About the (under) exposure: I added a bit exp comp and the photo was lighter. That means to me: there was enough light from the flash, the camera exposed this way (probably because of overwhelming whites).

Sorry I didn't posted any examples yet, I'll do it later.


----------



## cumi (Jun 24, 2008)

cumi said:


> Moving her away from wall and using a black background would have surely also help, but...


 
I have limited space in my living-room for making photos, if I don't want to have a chair or TV on the photo. For the black background I would also need some equipment (or very creative ideas) or a lot of black color...


----------



## Mike_E (Jun 24, 2008)

Sorry about the space limits but it really is just a matter of geometry if you want to use light with enough direction to give interesting shadows to the face.


----------



## AndrewG (Jun 24, 2008)

Village Idiot said:


> I beg to differ.
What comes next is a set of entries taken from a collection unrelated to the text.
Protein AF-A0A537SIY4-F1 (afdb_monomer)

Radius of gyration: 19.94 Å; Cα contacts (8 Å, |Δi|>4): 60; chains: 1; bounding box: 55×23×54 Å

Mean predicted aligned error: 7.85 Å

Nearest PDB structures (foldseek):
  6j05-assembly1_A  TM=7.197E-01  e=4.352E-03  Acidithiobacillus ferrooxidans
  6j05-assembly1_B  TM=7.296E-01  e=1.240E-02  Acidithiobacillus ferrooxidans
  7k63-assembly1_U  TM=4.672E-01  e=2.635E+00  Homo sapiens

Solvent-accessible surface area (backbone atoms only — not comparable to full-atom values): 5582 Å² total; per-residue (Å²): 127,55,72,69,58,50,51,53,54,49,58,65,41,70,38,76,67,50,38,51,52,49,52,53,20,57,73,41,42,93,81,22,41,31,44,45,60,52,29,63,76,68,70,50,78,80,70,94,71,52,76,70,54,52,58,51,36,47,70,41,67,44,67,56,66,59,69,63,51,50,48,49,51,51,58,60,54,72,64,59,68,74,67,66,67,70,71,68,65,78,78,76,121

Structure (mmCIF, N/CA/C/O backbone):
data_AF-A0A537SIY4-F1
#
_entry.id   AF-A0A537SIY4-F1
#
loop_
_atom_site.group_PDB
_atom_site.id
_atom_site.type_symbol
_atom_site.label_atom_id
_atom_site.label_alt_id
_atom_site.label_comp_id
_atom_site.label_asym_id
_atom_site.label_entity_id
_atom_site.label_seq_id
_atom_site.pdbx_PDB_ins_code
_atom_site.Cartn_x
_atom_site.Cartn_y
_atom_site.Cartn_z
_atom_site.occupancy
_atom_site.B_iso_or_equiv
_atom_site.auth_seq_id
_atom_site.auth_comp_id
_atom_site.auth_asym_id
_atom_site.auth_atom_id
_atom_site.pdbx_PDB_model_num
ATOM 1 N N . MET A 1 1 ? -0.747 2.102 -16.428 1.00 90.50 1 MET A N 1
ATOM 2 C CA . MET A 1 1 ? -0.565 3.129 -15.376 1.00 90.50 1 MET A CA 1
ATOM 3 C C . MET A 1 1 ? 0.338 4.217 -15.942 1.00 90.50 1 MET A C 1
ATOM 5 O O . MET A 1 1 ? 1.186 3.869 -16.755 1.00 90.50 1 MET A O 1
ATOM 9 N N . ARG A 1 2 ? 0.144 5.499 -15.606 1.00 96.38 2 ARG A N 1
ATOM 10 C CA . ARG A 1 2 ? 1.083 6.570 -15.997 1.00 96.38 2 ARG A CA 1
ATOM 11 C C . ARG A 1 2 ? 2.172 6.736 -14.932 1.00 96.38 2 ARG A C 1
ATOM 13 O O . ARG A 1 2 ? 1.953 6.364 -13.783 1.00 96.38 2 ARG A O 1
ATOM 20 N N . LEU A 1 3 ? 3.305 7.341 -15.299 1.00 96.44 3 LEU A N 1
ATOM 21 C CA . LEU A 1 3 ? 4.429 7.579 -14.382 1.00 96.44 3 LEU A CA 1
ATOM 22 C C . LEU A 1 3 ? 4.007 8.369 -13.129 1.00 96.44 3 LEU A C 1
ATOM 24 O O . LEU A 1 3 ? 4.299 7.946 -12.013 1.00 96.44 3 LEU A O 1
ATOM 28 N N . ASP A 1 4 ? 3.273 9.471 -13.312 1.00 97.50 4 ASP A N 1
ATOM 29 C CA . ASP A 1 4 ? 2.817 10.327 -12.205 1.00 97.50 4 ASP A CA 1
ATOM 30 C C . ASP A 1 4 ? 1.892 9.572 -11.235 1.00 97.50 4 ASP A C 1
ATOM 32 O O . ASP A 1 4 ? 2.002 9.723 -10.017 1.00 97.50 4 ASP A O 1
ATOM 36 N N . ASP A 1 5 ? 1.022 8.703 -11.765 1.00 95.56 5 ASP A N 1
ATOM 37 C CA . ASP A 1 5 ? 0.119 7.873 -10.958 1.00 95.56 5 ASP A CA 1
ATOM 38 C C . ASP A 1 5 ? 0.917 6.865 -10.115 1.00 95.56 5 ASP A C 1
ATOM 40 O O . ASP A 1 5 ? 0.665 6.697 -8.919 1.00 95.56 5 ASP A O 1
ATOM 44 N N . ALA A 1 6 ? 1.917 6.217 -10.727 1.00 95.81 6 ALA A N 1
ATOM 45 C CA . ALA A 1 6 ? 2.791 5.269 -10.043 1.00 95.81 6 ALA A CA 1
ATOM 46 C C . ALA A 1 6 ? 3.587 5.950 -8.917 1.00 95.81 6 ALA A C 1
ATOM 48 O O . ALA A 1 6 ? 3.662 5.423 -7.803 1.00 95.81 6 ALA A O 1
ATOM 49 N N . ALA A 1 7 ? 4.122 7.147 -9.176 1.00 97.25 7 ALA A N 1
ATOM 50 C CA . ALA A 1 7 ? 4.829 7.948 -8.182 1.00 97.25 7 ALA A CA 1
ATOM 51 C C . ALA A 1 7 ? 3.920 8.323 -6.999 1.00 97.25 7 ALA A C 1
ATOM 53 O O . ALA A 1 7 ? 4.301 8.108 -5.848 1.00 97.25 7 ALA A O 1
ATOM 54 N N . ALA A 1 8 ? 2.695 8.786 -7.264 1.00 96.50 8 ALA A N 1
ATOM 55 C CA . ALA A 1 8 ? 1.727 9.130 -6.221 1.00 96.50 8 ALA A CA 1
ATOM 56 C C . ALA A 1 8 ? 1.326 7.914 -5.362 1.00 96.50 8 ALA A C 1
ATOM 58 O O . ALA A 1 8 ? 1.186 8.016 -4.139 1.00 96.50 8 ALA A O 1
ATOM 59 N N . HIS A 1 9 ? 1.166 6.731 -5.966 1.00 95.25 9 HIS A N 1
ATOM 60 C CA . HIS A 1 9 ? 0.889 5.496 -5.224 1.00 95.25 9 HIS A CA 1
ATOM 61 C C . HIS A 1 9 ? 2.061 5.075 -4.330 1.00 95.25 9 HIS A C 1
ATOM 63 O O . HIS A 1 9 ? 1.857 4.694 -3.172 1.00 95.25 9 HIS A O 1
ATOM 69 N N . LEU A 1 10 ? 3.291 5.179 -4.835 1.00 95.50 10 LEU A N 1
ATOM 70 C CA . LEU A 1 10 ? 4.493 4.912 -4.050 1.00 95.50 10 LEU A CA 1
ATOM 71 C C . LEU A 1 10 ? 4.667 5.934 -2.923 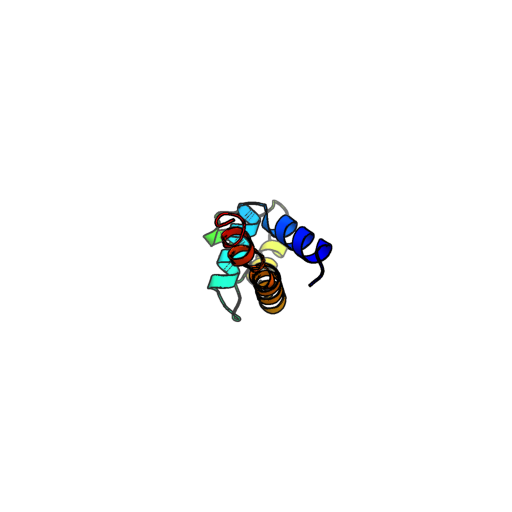1.00 95.50 10 LEU A C 1
ATOM 73 O O . LEU A 1 10 ? 5.005 5.539 -1.812 1.00 95.50 10 LEU A O 1
ATOM 77 N N . GLU A 1 11 ? 4.358 7.211 -3.144 1.00 96.38 11 GLU A N 1
ATOM 78 C CA . GLU A 1 11 ? 4.362 8.248 -2.105 1.00 96.38 11 GLU A CA 1
ATOM 79 C C . GLU A 1 11 ? 3.341 7.940 -0.993 1.00 96.38 11 GLU A C 1
ATOM 81 O O . GLU A 1 11 ? 3.652 7.978 0.209 1.00 96.38 11 GLU A O 1
ATOM 86 N N . ALA A 1 12 ? 2.127 7.535 -1.376 1.00 93.44 12 ALA A N 1
ATOM 87 C CA . ALA A 1 12 ? 1.105 7.096 -0.434 1.00 93.44 12 ALA A CA 1
ATOM 88 C C . ALA A 1 12 ? 1.565 5.878 0.390 1.00 93.44 12 ALA A C 1
ATOM 90 O O . ALA A 1 12 ? 1.246 5.784 1.576 1.00 93.44 12 ALA A O 1
ATOM 91 N N . LEU A 1 13 ? 2.371 4.975 -0.172 1.00 93.56 13 LEU A N 1
ATOM 92 C CA . LEU A 1 13 ? 2.941 3.831 0.551 1.00 93.56 13 LEU A CA 1
ATOM 93 C C . LEU A 1 13 ? 4.277 4.127 1.253 1.00 93.56 13 LEU A C 1
ATOM 95 O O . LEU A 1 13 ? 4.632 3.409 2.187 1.00 93.56 13 LEU A O 1
ATOM 99 N N . GLY A 1 14 ? 4.976 5.203 0.889 1.00 93.44 14 GLY A N 1
ATOM 100 C CA . GLY A 1 14 ? 6.335 5.561 1.320 1.00 93.44 14 GLY A CA 1
ATOM 101 C C . GLY A 1 14 ? 6.494 5.944 2.795 1.00 93.44 14 GLY A C 1
ATOM 102 O O . GLY A 1 14 ? 7.533 6.452 3.204 1.00 93.44 14 GLY A O 1
ATOM 103 N N . ASN A 1 15 ? 5.478 5.699 3.624 1.00 94.06 15 ASN A N 1
ATOM 104 C CA . ASN A 1 15 ? 5.535 5.864 5.071 1.00 94.06 15 ASN A CA 1
ATOM 105 C C . ASN A 1 15 ? 5.494 4.483 5.756 1.00 94.06 15 ASN A C 1
ATOM 107 O O . ASN A 1 15 ? 4.566 3.712 5.492 1.00 94.06 15 ASN A O 1
ATOM 111 N N . PRO A 1 16 ? 6.407 4.173 6.700 1.00 92.31 16 PRO A N 1
ATOM 112 C CA . PRO A 1 16 ? 6.467 2.859 7.345 1.00 92.31 16 PRO A CA 1
ATOM 113 C C . PRO A 1 16 ? 5.161 2.403 8.007 1.00 92.31 16 PRO A C 1
ATOM 115 O O . PRO A 1 16 ? 4.837 1.216 7.982 1.00 92.31 16 PRO A O 1
ATOM 118 N N . THR A 1 17 ? 4.393 3.322 8.596 1.00 90.31 17 THR A N 1
ATOM 119 C CA . THR A 1 17 ? 3.100 3.004 9.218 1.00 90.31 17 THR A CA 1
ATOM 120 C C . THR A 1 17 ? 2.056 2.677 8.157 1.00 90.31 17 THR A C 1
ATOM 122 O O . THR A 1 17 ? 1.378 1.656 8.276 1.00 90.31 17 THR A O 1
ATOM 125 N N . ARG A 1 18 ? 1.969 3.477 7.086 1.00 92.62 18 ARG A N 1
ATOM 126 C CA . ARG A 1 18 ? 1.051 3.215 5.961 1.00 92.62 18 ARG A CA 1
ATOM 127 C C . ARG A 1 18 ? 1.377 1.889 5.278 1.00 92.62 18 ARG A C 1
ATOM 129 O O . ARG A 1 18 ? 0.474 1.091 5.044 1.00 92.62 18 ARG A O 1
ATOM 136 N N . LEU A 1 19 ? 2.659 1.588 5.076 1.00 94.12 19 LEU A N 1
ATOM 137 C CA . LEU A 1 19 ? 3.086 0.313 4.506 1.00 94.12 19 LEU A CA 1
ATOM 138 C C . LEU A 1 19 ? 2.749 -0.876 5.417 1.00 94.12 19 LEU A C 1
ATOM 140 O O . LEU A 1 19 ? 2.292 -1.909 4.933 1.00 94.12 19 LEU A O 1
ATOM 144 N N . LYS A 1 20 ? 2.920 -0.752 6.742 1.00 93.31 20 LYS A N 1
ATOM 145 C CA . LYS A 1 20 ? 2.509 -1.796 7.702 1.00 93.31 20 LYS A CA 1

If you have the right tools and know how to use them, then flash strobe lighting can be as good of if not better a solution.
> 
> There's no way this would have worked just using the window light. It wasn't bright enough and it would have been soft from the person moving. Exposed for ambient with one strobe with an octobox in the upper right of the frame. I can give you a link to thousands of photos where you wouldn't be able to tell whether or not ambient or flash was used.
> 
> ...


 
Nope; point taken. I was speaking from my limited experience using flash-I much prefer available light.


----------



## AndrewG (Jun 24, 2008)

manaheim said:


> I've been doing a lot of the longer exposure/diffused light with a single fire of the flash to even out the light in the room. That actually works quite well as long as there is nothing moving in the shot. I've found that relying exclusively on the light from windows in MOST locations leads to "overly dramatic" lighting at best.
> 
> It's continues to amaze me how little light we need to see and yet how much is necessary to properly expose a picture.


 
I've used a reflector made out of a large sheet of cardboard with kitchen foil spray-mounted onto it to bounce window light which works well. Someone earlier mentioned 'overly dramatic' window lighting and using the reflector softens up the shadows nicely.


----------



## cumi (Jun 25, 2008)

Here is the bad example of shadow and under-exposure:







This photo is how it cames from camera, so without PS. Of course, the WB and exposure (histogram & curves) can be easily fixed.


----------